The Museum of Final Journeys_ A Novella - Anita Desai [12]
Perhaps this had been the restless young man's source of inspiration. As for me, all desire I had ever felt for adventure had been drained away by seeing these traces that he had left of his, this gloomy storehouse of abandoned, disused, decaying objects. Their sad obsolescence cast a spell on me and I wanted only to break free and flee.
But my guide had one more thing he wanted to show me. Pointing at a long, shallow box that stood open along one wall, he said, 'This was the final box we received. It was empty and Srimati Sarita Devi knew it was the last. She said to me, "There will not be another."'
'And there wasn't?' I asked, wondering if I was meant to take this as some miraculous revelation of a mother's bond to her child or if it would lead to another tale.
'No, no more boxes.'
'And did he himself not return?'
He shook his head and, as if to avoid a show of emotion, turned aside and pushed open the last heavy door.
And suddenly we found ourselves expelled from the darkness and gloom and outside on the wide stairs open to the white blaze of day. I tried to adjust my eyes to the harsh contrast and to think of something to say, but my mouth was dry and stale, in need of a drink of water. I turned to my host to take my leave and was startled to find he did not at all intend to let me go. Instead, he was hurrying down the stairs to the dusty, uninviting field below, no longer the meek, obsequious clerk who had come to petition me at the circuit house, nor the proud curator of what he clearly deemed a valuable piece of property, but a small, determined man doggedly performing his duties to the last.
'Where are we going now?' I protested, unwillingly following him to the foot of the stairs.

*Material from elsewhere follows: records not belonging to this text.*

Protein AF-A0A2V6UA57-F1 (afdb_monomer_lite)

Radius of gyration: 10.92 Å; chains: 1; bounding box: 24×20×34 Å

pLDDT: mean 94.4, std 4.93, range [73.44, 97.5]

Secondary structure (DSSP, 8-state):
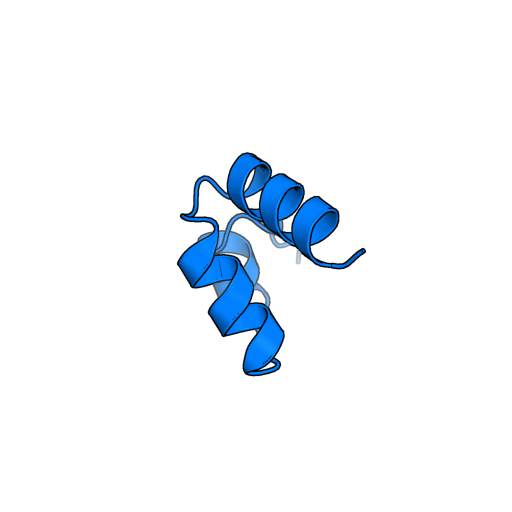-HHHHHHHHHHHHT--HHHHHHHHHHT----HHHHHHHTS-S----

Structure (mmCIF, N/CA/C/O backbone):
data_AF-A0A2V6UA57-F1
#
_en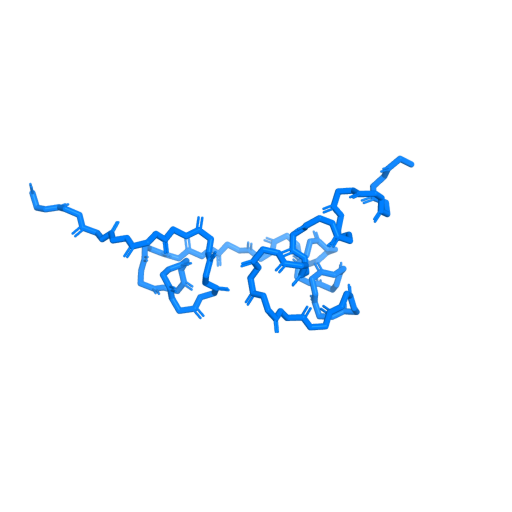try.id   AF-A0A2V6UA57-F1
#
loop_
_atom_site.group_PDB
_atom_site.id
_atom_site.type_symbol
_atom_site.label_atom_id
_atom_site.label_alt_id
_atom_site.label_comp_id
_atom_site.label_asym_id
_atom_site.label_entity_id
_atom_site.label_seq_id
_atom_site.pdbx_PDB_ins_code
_atom_site.Cartn_x
_atom_site.Cartn_y
_atom_site.Cartn_z
_atom_site.occupancy
_atom_site.B_iso_or_equiv
_atom_site.auth_seq_id
_atom_site.auth_comp_id
_atom_site.auth_asym_id
_atom_site.auth_atom_id
_atom_site.pdbx_PDB_model_num
ATOM 1 N N . MET A 1 1 ? -2.533 -3.582 -19.713 1.00 73.44 1 MET A N 1
ATOM 2 C CA . MET A 1 1 ? -3.492 -2.822 -18.874 1.00 73.44 1 MET A CA 1
ATOM 3 C C . MET A 1 1 ? -3.182 -2.944 -17.376 1.00 73.44 1 MET A C 1
ATOM 5 O O . MET A 1 1 ? -3.258 -1.931 -16.692 1.00 73.44 1 MET A O 1
ATOM 9 N N . LEU A 1 2 ? -2.745 -4.117 -16.885 1.00 82.06 2 LEU A N 1
ATOM 10 C CA . LEU A 1 2 ? -2.388 -4.358 -15.472 1.00 82.06 2 LEU A CA 1
ATOM 11 C C . LEU A 1 2 ? -1.338 -3.407 -14.870 1.00 82.06 2 LEU A C 1
ATOM 13 O O . LEU A 1 2 ? -1.476 -3.022 -13.715 1.00 82.06 2 LEU A O 1
ATOM 17 N N . TRP A 1 3 ? -0.343 -2.965 -15.643 1.00 87.56 3 TRP A N 1
ATOM 18 C CA . TRP A 1 3 ? 0.727 -2.103 -15.119 1.00 87.56 3 TRP A CA 1
ATOM 19 C C . TRP A 1 3 ? 0.214 -0.778 -14.525 1.00 87.56 3 TRP A C 1
ATOM 21 O O . TRP A 1 3 ? 0.738 -0.299 -13.524 1.00 87.56 3 TRP A O 1
ATOM 31 N N . ARG A 1 4 ? -0.854 -0.192 -15.096 1.00 93.81 4 ARG A N 1
ATOM 32 C CA . ARG A 1 4 ? -1.463 1.049 -14.575 1.00 93.81 4 ARG A CA 1
ATOM 33 C C . ARG A 1 4 ? -2.142 0.826 -13.229 1.00 93.81 4 ARG A C 1
ATOM 35 O O . ARG A 1 4 ? -2.136 1.717 -12.386 1.00 93.81 4 ARG A O 1
ATOM 42 N N . PHE A 1 5 ? -2.742 -0.347 -13.046 1.00 92.38 5 PHE A N 1
ATOM 43 C CA . PHE A 1 5 ? -3.356 -0.736 -11.784 1.00 92.38 5 PHE A CA 1
ATOM 44 C C . PHE A 1 5 ? -2.284 -0.962 -10.713 1.00 92.38 5 PHE A C 1
ATOM 46 O O . PHE A 1 5 ? -2.365 -0.359 -9.648 1.00 92.38 5 PHE A O 1
ATOM 53 N N . GLN A 1 6 ? -1.232 -1.720 -11.038 1.00 94.62 6 GLN A N 1
ATOM 54 C CA . GLN A 1 6 ? -0.105 -1.980 -10.134 1.00 94.62 6 GLN A CA 1
ATOM 55 C C . GLN A 1 6 ? 0.595 -0.683 -9.702 1.00 94.62 6 GLN A C 1
ATOM 57 O O . GLN A 1 6 ? 0.840 -0.486 -8.518 1.00 94.62 6 GLN A O 1
ATOM 62 N N . ALA A 1 7 ? 0.817 0.258 -10.627 1.00 95.44 7 ALA A N 1
ATOM 63 C CA . ALA A 1 7 ? 1.401 1.562 -10.304 1.00 95.44 7 ALA A CA 1
ATOM 64 C C . ALA A 1 7 ? 0.515 2.409 -9.368 1.00 95.44 7 ALA A C 1
ATOM 66 O O . ALA A 1 7 ? 1.020 3.114 -8.495 1.00 95.44 7 ALA A O 1
ATOM 67 N N . ARG A 1 8 ? -0.814 2.346 -9.531 1.00 95.69 8 ARG A N 1
ATOM 68 C CA . ARG A 1 8 ? -1.753 3.024 -8.623 1.00 95.69 8 ARG A CA 1
ATOM 69 C C . ARG A 1 8 ? -1.756 2.389 -7.238 1.00 95.69 8 ARG A C 1
ATOM 71 O O . ARG A 1 8 ? -1.781 3.133 -6.264 1.00 95.69 8 ARG A O 1
ATOM 78 N N . LEU A 1 9 ? -1.718 1.057 -7.164 1.00 95.69 9 LEU A N 1
ATOM 79 C CA . LEU A 1 9 ? -1.638 0.335 -5.896 1.00 95.69 9 LEU A CA 1
ATOM 80 C C . LEU A 1 9 ? -0.354 0.713 -5.158 1.00 95.69 9 LEU A C 1
ATOM 82 O O . LEU A 1 9 ? -0.438 1.209 -4.048 1.00 95.69 9 LEU A O 1
ATOM 86 N N . ALA A 1 10 ? 0.797 0.606 -5.829 1.00 96.94 10 ALA A N 1
ATOM 87 C CA . ALA A 1 10 ? 2.110 0.966 -5.297 1.00 96.94 10 ALA A CA 1
ATOM 88 C C . ALA A 1 10 ? 2.123 2.374 -4.685 1.00 96.94 10 ALA A C 1
ATOM 90 O O . ALA A 1 10 ? 2.575 2.574 -3.560 1.00 96.94 10 ALA A O 1
ATOM 91 N N . LYS A 1 11 ? 1.542 3.350 -5.398 1.00 97.06 11 LYS A N 1
ATOM 92 C CA . LYS A 1 11 ? 1.407 4.720 -4.896 1.00 97.06 11 LYS A CA 1
ATOM 93 C C . LYS A 1 11 ? 0.516 4.812 -3.653 1.00 97.06 11 LYS A C 1
ATOM 95 O O . LYS A 1 11 ? 0.853 5.558 -2.743 1.00 97.06 11 LYS A O 1
ATOM 100 N N . ALA A 1 12 ? -0.624 4.124 -3.638 1.00 96.69 12 ALA A N 1
ATOM 101 C CA . ALA A 1 12 ? -1.576 4.189 -2.530 1.00 96.69 12 ALA A CA 1
ATOM 102 C C . ALA A 1 12 ? -1.055 3.477 -1.272 1.00 96.69 12 ALA A C 1
ATOM 104 O O . ALA A 1 12 ? -1.236 3.977 -0.169 1.00 96.69 12 ALA A O 1
ATOM 105 N N . THR A 1 13 ? -0.368 2.350 -1.450 1.00 96.19 13 THR A N 1
ATOM 106 C CA . THR A 1 13 ? 0.145 1.504 -0.366 1.00 96.19 13 THR A CA 1
ATOM 107 C C . TH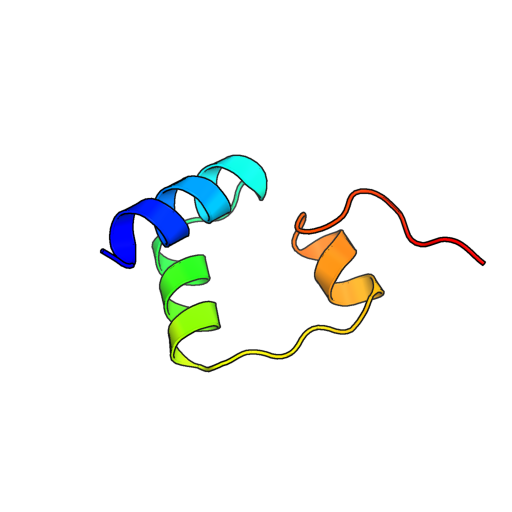R A 1 13 ? 1.549 1.908 0.090 1.00 96.19 13 THR A C 1
ATOM 109 O O . THR A 1 13 ? 2.079 1.326 1.030 1.00 96.19 13 THR A O 1
ATOM 112 N N . GLY A 1 14 ? 2.201 2.846 -0.608 1.00 96.19 14 GLY A N 1
ATOM 113 C CA . GLY A 1 14 ? 3.595 3.230 -0.358 1.00 96.19 14 GLY A CA 1
ATOM 114 C C . GLY A 1 14 ? 4.612 2.121 -0.654 1.00 96.19 14 GLY A C 1
ATOM 115 O O . GLY A 1 14 ? 5.745 2.191 -0.184 1.00 96.19 14 GLY A O 1
ATOM 116 N N . ARG A 1 15 ? 4.220 1.092 -1.416 1.00 95.25 15 ARG A N 1
ATOM 117 C CA . ARG A 1 15 ? 5.063 -0.074 -1.721 1.00 95.25 15 ARG A CA 1
ATOM 118 C C . ARG A 1 15 ? 5.736 0.065 -3.086 1.00 95.25 15 ARG A C 1
ATOM 120 O O . ARG A 1 15 ? 5.171 0.707 -3.975 1.00 95.25 15 ARG A O 1
ATOM 127 N N . PRO A 1 16 ? 6.901 -0.565 -3.298 1.00 96.38 16 PRO A N 1
ATOM 128 C CA . PRO A 1 16 ? 7.494 -0.695 -4.623 1.00 96.38 16 PRO A CA 1
ATOM 129 C C . PRO A 1 16 ? 6.534 -1.350 -5.625 1.00 96.38 16 PRO A C 1
ATOM 131 O O . PRO A 1 16 ? 5.791 -2.276 -5.300 1.00 96.38 16 PRO A O 1
ATOM 134 N N . ALA A 1 17 ? 6.560 -0.887 -6.878 1.00 94.75 17 ALA A N 1
ATOM 135 C CA . ALA A 1 17 ? 5.710 -1.446 -7.932 1.00 94.75 17 ALA A CA 1
ATOM 136 C C . ALA A 1 17 ? 6.064 -2.903 -8.278 1.00 94.75 17 ALA A C 1
ATOM 138 O O . ALA A 1 17 ? 5.191 -3.644 -8.725 1.00 94.75 17 ALA A O 1
ATOM 139 N N . GLU A 1 18 ? 7.319 -3.307 -8.064 1.00 94.94 18 GLU A N 1
ATOM 140 C CA . GLU A 1 18 ? 7.784 -4.686 -8.241 1.00 94.94 18 GLU A CA 1
ATOM 141 C C . GLU A 1 18 ? 7.151 -5.643 -7.226 1.00 94.94 18 GLU A C 1
ATOM 143 O O . GLU A 1 18 ? 6.605 -6.667 -7.631 1.00 94.94 18 GLU A O 1
ATOM 148 N N . ASP A 1 19 ? 7.097 -5.255 -5.950 1.00 95.94 19 ASP A N 1
ATOM 149 C CA . ASP A 1 19 ? 6.472 -6.047 -4.886 1.00 95.94 19 ASP A CA 1
ATOM 150 C C . ASP A 1 19 ? 4.977 -6.239 -5.152 1.00 95.94 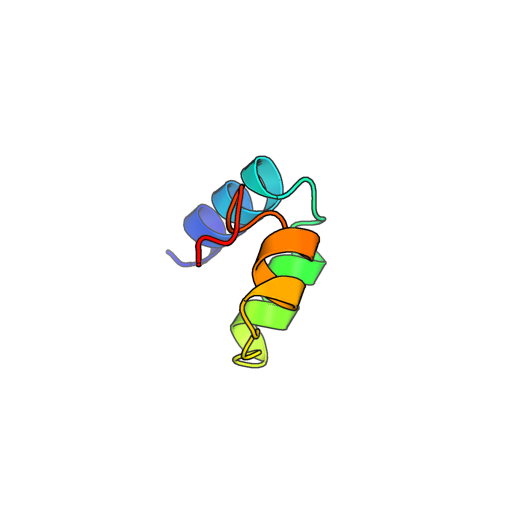19 ASP A C 1
ATOM 152 O O . ASP A 1 19 ? 4.463 -7.356 -5.124 1.00 95.94 19 ASP A O 1
ATOM 156 N N . VAL A 1 20 ? 4.285 -5.152 -5.512 1.00 96.19 20 VAL A N 1
ATOM 157 C CA . VAL A 1 20 ? 2.868 -5.198 -5.901 1.00 96.19 20 VAL A CA 1
ATOM 158 C C . VAL A 1 20 ? 2.657 -6.110 -7.108 1.00 96.19 20 VAL A C 1
ATOM 160 O O . VAL A 1 20 ? 1.692 -6.876 -7.154 1.00 96.19 20 VAL A O 1
ATOM 163 N N . ALA A 1 21 ? 3.525 -6.025 -8.119 1.00 95.06 21 ALA A N 1
ATOM 164 C CA . ALA A 1 21 ? 3.413 -6.866 -9.301 1.00 95.06 21 ALA A CA 1
ATOM 165 C C . ALA A 1 21 ? 3.595 -8.349 -8.954 1.00 95.06 21 ALA A C 1
ATOM 167 O O . ALA A 1 21 ? 2.856 -9.185 -9.480 1.00 95.06 21 ALA A O 1
ATOM 168 N N . ASP A 1 22 ? 4.520 -8.664 -8.051 1.00 96.56 22 ASP A N 1
ATOM 169 C CA . ASP A 1 22 ? 4.769 -10.023 -7.590 1.00 96.56 22 ASP A CA 1
ATOM 170 C C . ASP A 1 22 ? 3.637 -10.580 -6.724 1.00 96.56 22 ASP A C 1
ATOM 172 O O . ASP A 1 22 ? 3.222 -11.721 -6.944 1.00 96.56 22 ASP A O 1
ATOM 176 N N . ASP A 1 23 ? 3.075 -9.789 -5.810 1.00 95.12 23 ASP A N 1
ATOM 177 C CA . ASP A 1 23 ? 1.914 -10.185 -5.005 1.00 95.12 2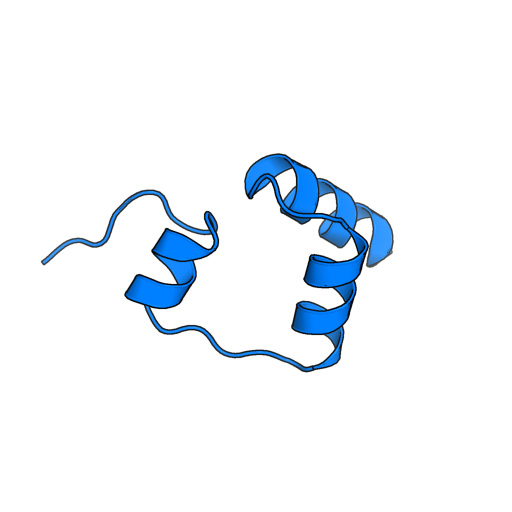3 ASP A CA 1
ATOM 178 C C . ASP A 1 23 ? 0.693 -10.481 -5.889 1.00 95.12 23 ASP A C 1
ATOM 180 O O . ASP A 1 23 ? 0.037 -11.518 -5.738 1.00 95.12 23 ASP A O 1
ATOM 184 N N . VAL A 1 24 ? 0.429 -9.606 -6.869 1.00 92.94 24 VAL A N 1
ATOM 185 C CA . VAL A 1 24 ? -0.653 -9.785 -7.850 1.00 92.94 24 VAL A CA 1
ATOM 186 C C . VAL A 1 24 ? -0.407 -11.029 -8.703 1.00 92.94 24 VAL A C 1
ATOM 188 O O . VAL A 1 24 ? -1.325 -11.817 -8.922 1.00 92.94 24 VAL A O 1
ATOM 191 N N . ARG A 1 25 ? 0.832 -11.243 -9.165 1.00 93.75 25 ARG A N 1
ATOM 192 C CA . ARG A 1 25 ? 1.215 -12.407 -9.979 1.00 93.75 25 ARG A CA 1
ATOM 193 C C . ARG A 1 25 ? 1.071 -13.721 -9.213 1.00 93.75 25 ARG A C 1
ATOM 195 O O . ARG A 1 25 ? 0.680 -14.722 -9.806 1.00 93.75 25 ARG A O 1
ATOM 202 N N . ARG A 1 26 ? 1.394 -13.726 -7.918 1.00 95.25 26 ARG A N 1
ATOM 203 C CA . ARG A 1 26 ? 1.257 -14.898 -7.040 1.00 95.25 26 ARG A CA 1
ATOM 204 C C . ARG A 1 26 ? -0.189 -15.153 -6.613 1.00 95.25 26 ARG A C 1
ATOM 206 O O . ARG A 1 26 ? -0.455 -16.215 -6.061 1.00 95.25 26 ARG A O 1
ATOM 213 N N . GLY A 1 27 ? -1.103 -14.207 -6.848 1.00 94.56 27 GLY A N 1
ATOM 214 C CA . GLY A 1 27 ? -2.473 -14.291 -6.347 1.00 94.56 27 GLY A CA 1
ATOM 215 C C . GLY A 1 27 ? -2.507 -14.331 -4.819 1.00 94.56 27 GLY A C 1
ATOM 216 O O . GLY A 1 27 ? -3.232 -15.141 -4.236 1.00 94.56 27 GLY A O 1
ATOM 217 N N . ARG A 1 28 ? -1.665 -13.516 -4.167 1.00 95.00 28 ARG A N 1
ATOM 218 C CA . ARG A 1 28 ? -1.557 -13.498 -2.707 1.00 95.00 28 ARG A CA 1
ATOM 219 C C . ARG A 1 28 ? -2.908 -13.133 -2.089 1.00 95.00 28 ARG A C 1
ATOM 221 O O . ARG A 1 28 ? -3.488 -12.101 -2.414 1.00 95.00 28 ARG A O 1
ATOM 228 N N . HIS A 1 29 ? -3.381 -13.984 -1.185 1.00 96.94 29 HIS A N 1
ATOM 229 C CA . HIS A 1 29 ? -4.539 -13.694 -0.349 1.00 96.94 29 HIS A CA 1
ATOM 230 C C . HIS A 1 29 ? -4.059 -13.022 0.933 1.00 96.94 29 HIS A C 1
ATOM 232 O O . HIS A 1 29 ? -2.990 -13.364 1.437 1.00 96.94 29 HIS A O 1
ATOM 238 N N . LEU A 1 30 ? -4.836 -12.057 1.411 1.00 96.94 30 LEU A N 1
ATOM 239 C CA . LEU A 1 30 ? -4.543 -11.293 2.614 1.00 96.94 30 LEU A CA 1
ATOM 240 C C . LEU A 1 30 ? -5.738 -11.410 3.548 1.00 96.94 30 LEU A C 1
ATOM 242 O O . LEU A 1 30 ? -6.883 -11.228 3.114 1.00 96.94 30 LEU A O 1
ATOM 246 N N . ASP A 1 31 ? -5.476 -11.693 4.816 1.00 97.50 31 ASP A N 1
ATOM 247 C CA . ASP A 1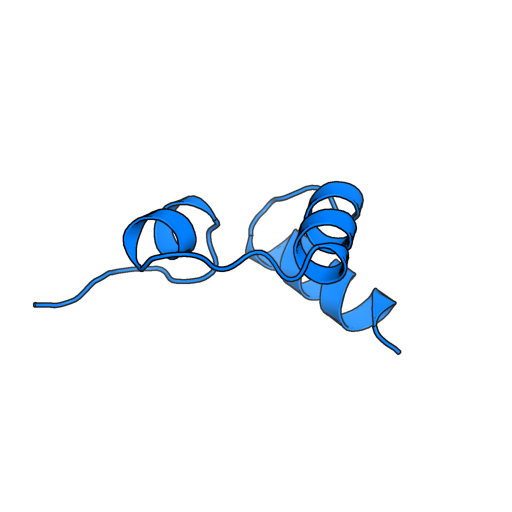 31 ? -6.471 -11.461 5.851 1.00 97.50 31 ASP A CA 1
ATOM 248 C C . ASP A 1 31 ? -6.662 -9.951 6.112 1.00 97.50 31 ASP A C 1
ATOM 250 O O . ASP A 1 31 ? -5.985 -9.092 5.536 1.00 97.50 31 ASP A O 1
ATOM 254 N N . ALA A 1 32 ? -7.625 -9.598 6.967 1.00 97.31 32 ALA A N 1
ATOM 255 C CA . ALA A 1 32 ? -7.932 -8.196 7.247 1.00 97.31 32 ALA A CA 1
ATOM 256 C C . ALA A 1 32 ? -6.748 -7.434 7.872 1.00 97.31 32 ALA A C 1
ATOM 258 O O . ALA A 1 32 ? -6.564 -6.250 7.586 1.00 97.31 32 ALA A O 1
ATOM 259 N N . ARG A 1 33 ? -5.938 -8.091 8.711 1.00 97.44 33 ARG A N 1
ATOM 260 C CA . ARG A 1 33 ? -4.776 -7.462 9.346 1.00 97.44 33 ARG A CA 1
ATOM 261 C C . ARG A 1 33 ? -3.630 -7.310 8.358 1.00 97.44 33 ARG A C 1
ATOM 263 O O . ARG A 1 33 ? -3.042 -6.235 8.290 1.00 97.44 33 ARG A O 1
ATOM 270 N N . GLU A 1 34 ? -3.382 -8.319 7.537 1.00 97.31 34 GLU A N 1
ATOM 271 C CA . GLU A 1 34 ? -2.410 -8.232 6.455 1.00 97.31 34 GLU A CA 1
ATOM 272 C C . GLU A 1 34 ? -2.793 -7.145 5.446 1.00 97.31 34 GLU A C 1
ATOM 274 O O . GLU A 1 34 ? -1.923 -6.410 4.997 1.00 97.31 34 GLU A O 1
ATOM 279 N N . ALA A 1 35 ? -4.078 -6.986 5.113 1.00 97.06 35 ALA A N 1
ATOM 280 C CA . ALA A 1 35 ? -4.547 -5.921 4.224 1.00 97.06 35 ALA A CA 1
ATOM 281 C C . ALA A 1 35 ? -4.342 -4.518 4.823 1.00 97.06 35 ALA A C 1
ATOM 283 O O . ALA A 1 35 ? -4.003 -3.583 4.092 1.00 97.06 35 ALA A O 1
ATOM 284 N N . LEU A 1 36 ? -4.513 -4.378 6.142 1.00 97.00 36 LEU A N 1
ATOM 285 C CA . LEU A 1 36 ? -4.236 -3.142 6.875 1.00 97.00 36 LEU A CA 1
ATOM 286 C C . LEU A 1 36 ? -2.734 -2.816 6.855 1.00 97.00 36 LEU A C 1
ATOM 288 O O . LEU A 1 36 ? -2.349 -1.713 6.481 1.00 97.00 36 LEU A O 1
ATOM 292 N N . GLU A 1 37 ? -1.876 -3.787 7.169 1.00 96.62 37 GLU A N 1
ATOM 293 C CA . GLU A 1 37 ? -0.410 -3.644 7.099 1.00 96.62 37 GLU A CA 1
ATOM 294 C C . GLU A 1 37 ? 0.100 -3.447 5.663 1.00 96.62 37 GLU A C 1
ATOM 296 O O . GLU A 1 37 ? 1.147 -2.840 5.421 1.00 96.62 37 GLU A O 1
ATOM 301 N N . TYR A 1 38 ? -0.636 -3.959 4.678 1.00 96.50 38 TYR A N 1
ATOM 302 C CA . TYR A 1 38 ? -0.358 -3.705 3.275 1.00 96.50 38 TYR A CA 1
ATOM 303 C C . TYR A 1 38 ? -0.642 -2.251 2.893 1.00 96.50 38 TYR A C 1
ATOM 305 O O . TYR A 1 38 ? -0.007 -1.753 1.967 1.00 96.50 38 TYR A O 1
ATOM 313 N N . GLY A 1 39 ? -1.566 -1.580 3.589 1.00 96.38 39 GLY A N 1
ATOM 314 C CA . GLY A 1 39 ? -2.095 -0.267 3.220 1.00 96.38 39 GLY A CA 1
ATOM 315 C C . GLY A 1 39 ? -3.225 -0.338 2.187 1.00 96.38 39 GLY A C 1
ATOM 316 O O . GLY A 1 39 ? -3.472 0.638 1.484 1.00 96.38 39 GLY A O 1
ATOM 317 N N . LEU A 1 40 ? -3.881 -1.497 2.037 1.00 95.38 40 LEU A N 1
ATOM 318 C CA . LEU A 1 40 ? -5.051 -1.651 1.156 1.00 95.38 40 LEU A CA 1
ATOM 319 C C . LEU A 1 40 ? -6.342 -1.152 1.807 1.00 95.38 40 LEU A C 1
ATOM 321 O O . LEU A 1 40 ? -7.290 -0.815 1.099 1.00 95.38 40 LEU A O 1
ATOM 325 N N . ILE A 1 41 ? -6.381 -1.139 3.137 1.00 96.50 41 ILE A N 1
ATOM 326 C CA . ILE A 1 41 ? -7.483 -0.623 3.946 1.00 96.50 41 ILE A CA 1
ATOM 327 C C . ILE A 1 41 ? -6.915 0.225 5.082 1.00 96.50 41 ILE A C 1
ATOM 329 O O . ILE A 1 41 ? -5.795 -0.013 5.524 1.00 96.50 41 ILE A O 1
ATOM 333 N N . ASP A 1 42 ? -7.709 1.168 5.583 1.00 96.19 42 ASP A N 1
ATOM 334 C CA . ASP A 1 42 ? -7.273 2.093 6.638 1.00 96.19 42 ASP A CA 1
ATOM 335 C C . ASP A 1 42 ? -7.661 1.634 8.055 1.00 96.19 42 ASP A C 1
ATOM 337 O O . ASP A 1 42 ? -7.073 2.077 9.039 1.00 96.19 42 ASP A O 1
ATOM 341 N N . ALA A 1 43 ? -8.676 0.770 8.186 1.00 96.75 43 ALA A N 1
ATOM 342 C CA . ALA A 1 43 ? -9.150 0.274 9.477 1.00 96.75 43 ALA A CA 1
ATOM 343 C C . ALA A 1 43 ? -9.949 -1.033 9.353 1.00 96.75 43 ALA A C 1
ATOM 345 O O . ALA A 1 43 ? -10.629 -1.271 8.355 1.00 96.75 43 ALA A O 1
ATOM 346 N N . ILE A 1 44 ? -9.936 -1.832 10.424 1.00 97.12 44 ILE A N 1
ATOM 347 C CA . ILE A 1 44 ? -10.809 -2.998 10.626 1.00 97.12 44 ILE A CA 1
ATOM 348 C C . ILE A 1 44 ? -11.895 -2.591 11.626 1.00 97.12 44 ILE A C 1
ATOM 350 O O . ILE A 1 44 ? -11.585 -1.966 12.642 1.00 97.12 44 ILE A O 1
ATOM 354 N N . ARG A 1 45 ? -13.162 -2.919 11.350 1.00 91.62 45 ARG A N 1
ATOM 355 C CA . ARG A 1 45 ? -14.280 -2.650 12.269 1.00 91.62 45 ARG A CA 1
ATOM 356 C C . ARG A 1 45 ? -14.883 -3.943 12.808 1.00 91.62 45 ARG A C 1
ATOM 358 O O . ARG A 1 45 ? -14.928 -4.935 12.085 1.00 91.62 45 ARG A O 1
ATOM 365 N N . SER A 1 46 ? -15.311 -3.876 14.068 1.00 76.50 46 SER A N 1
ATOM 366 C CA . SER A 1 46 ? -15.994 -4.935 14.821 1.00 76.50 46 SER A CA 1
ATOM 367 C C . SER A 1 46 ? -17.491 -4.980 14.548 1.00 76.50 46 SER A C 1
ATOM 369 O O . SER A 1 46 ? -18.062 -3.900 14.267 1.00 76.50 46 SER A O 1
#

Sequence (46 aa):
MLWRFQARLAKATGRPAEDVADDVRRGRHLDAREALEYGLIDAIRS

Foldseek 3Di:
DVLVVLVVLCVQQVHDSVVSVVCVVVVPDDDPVRCCNSNVDVDDDD

He turned back, suddenly snapped open an umbrella—a large black dome lifted on its rusty spokes—that he must have picked out of the unlucky elephant's foot without my noticing and said, 'This way, please, this way. I have one last gift to show you,' and holding the clumsy object over my head to provide me with shade, proceeded to cross the field. We came to what was evidently the end of the extensive compound where there was a brick wall—or the remains of one—rising above the top of which I could see a stand of susurrating bamboo bleached by the sun.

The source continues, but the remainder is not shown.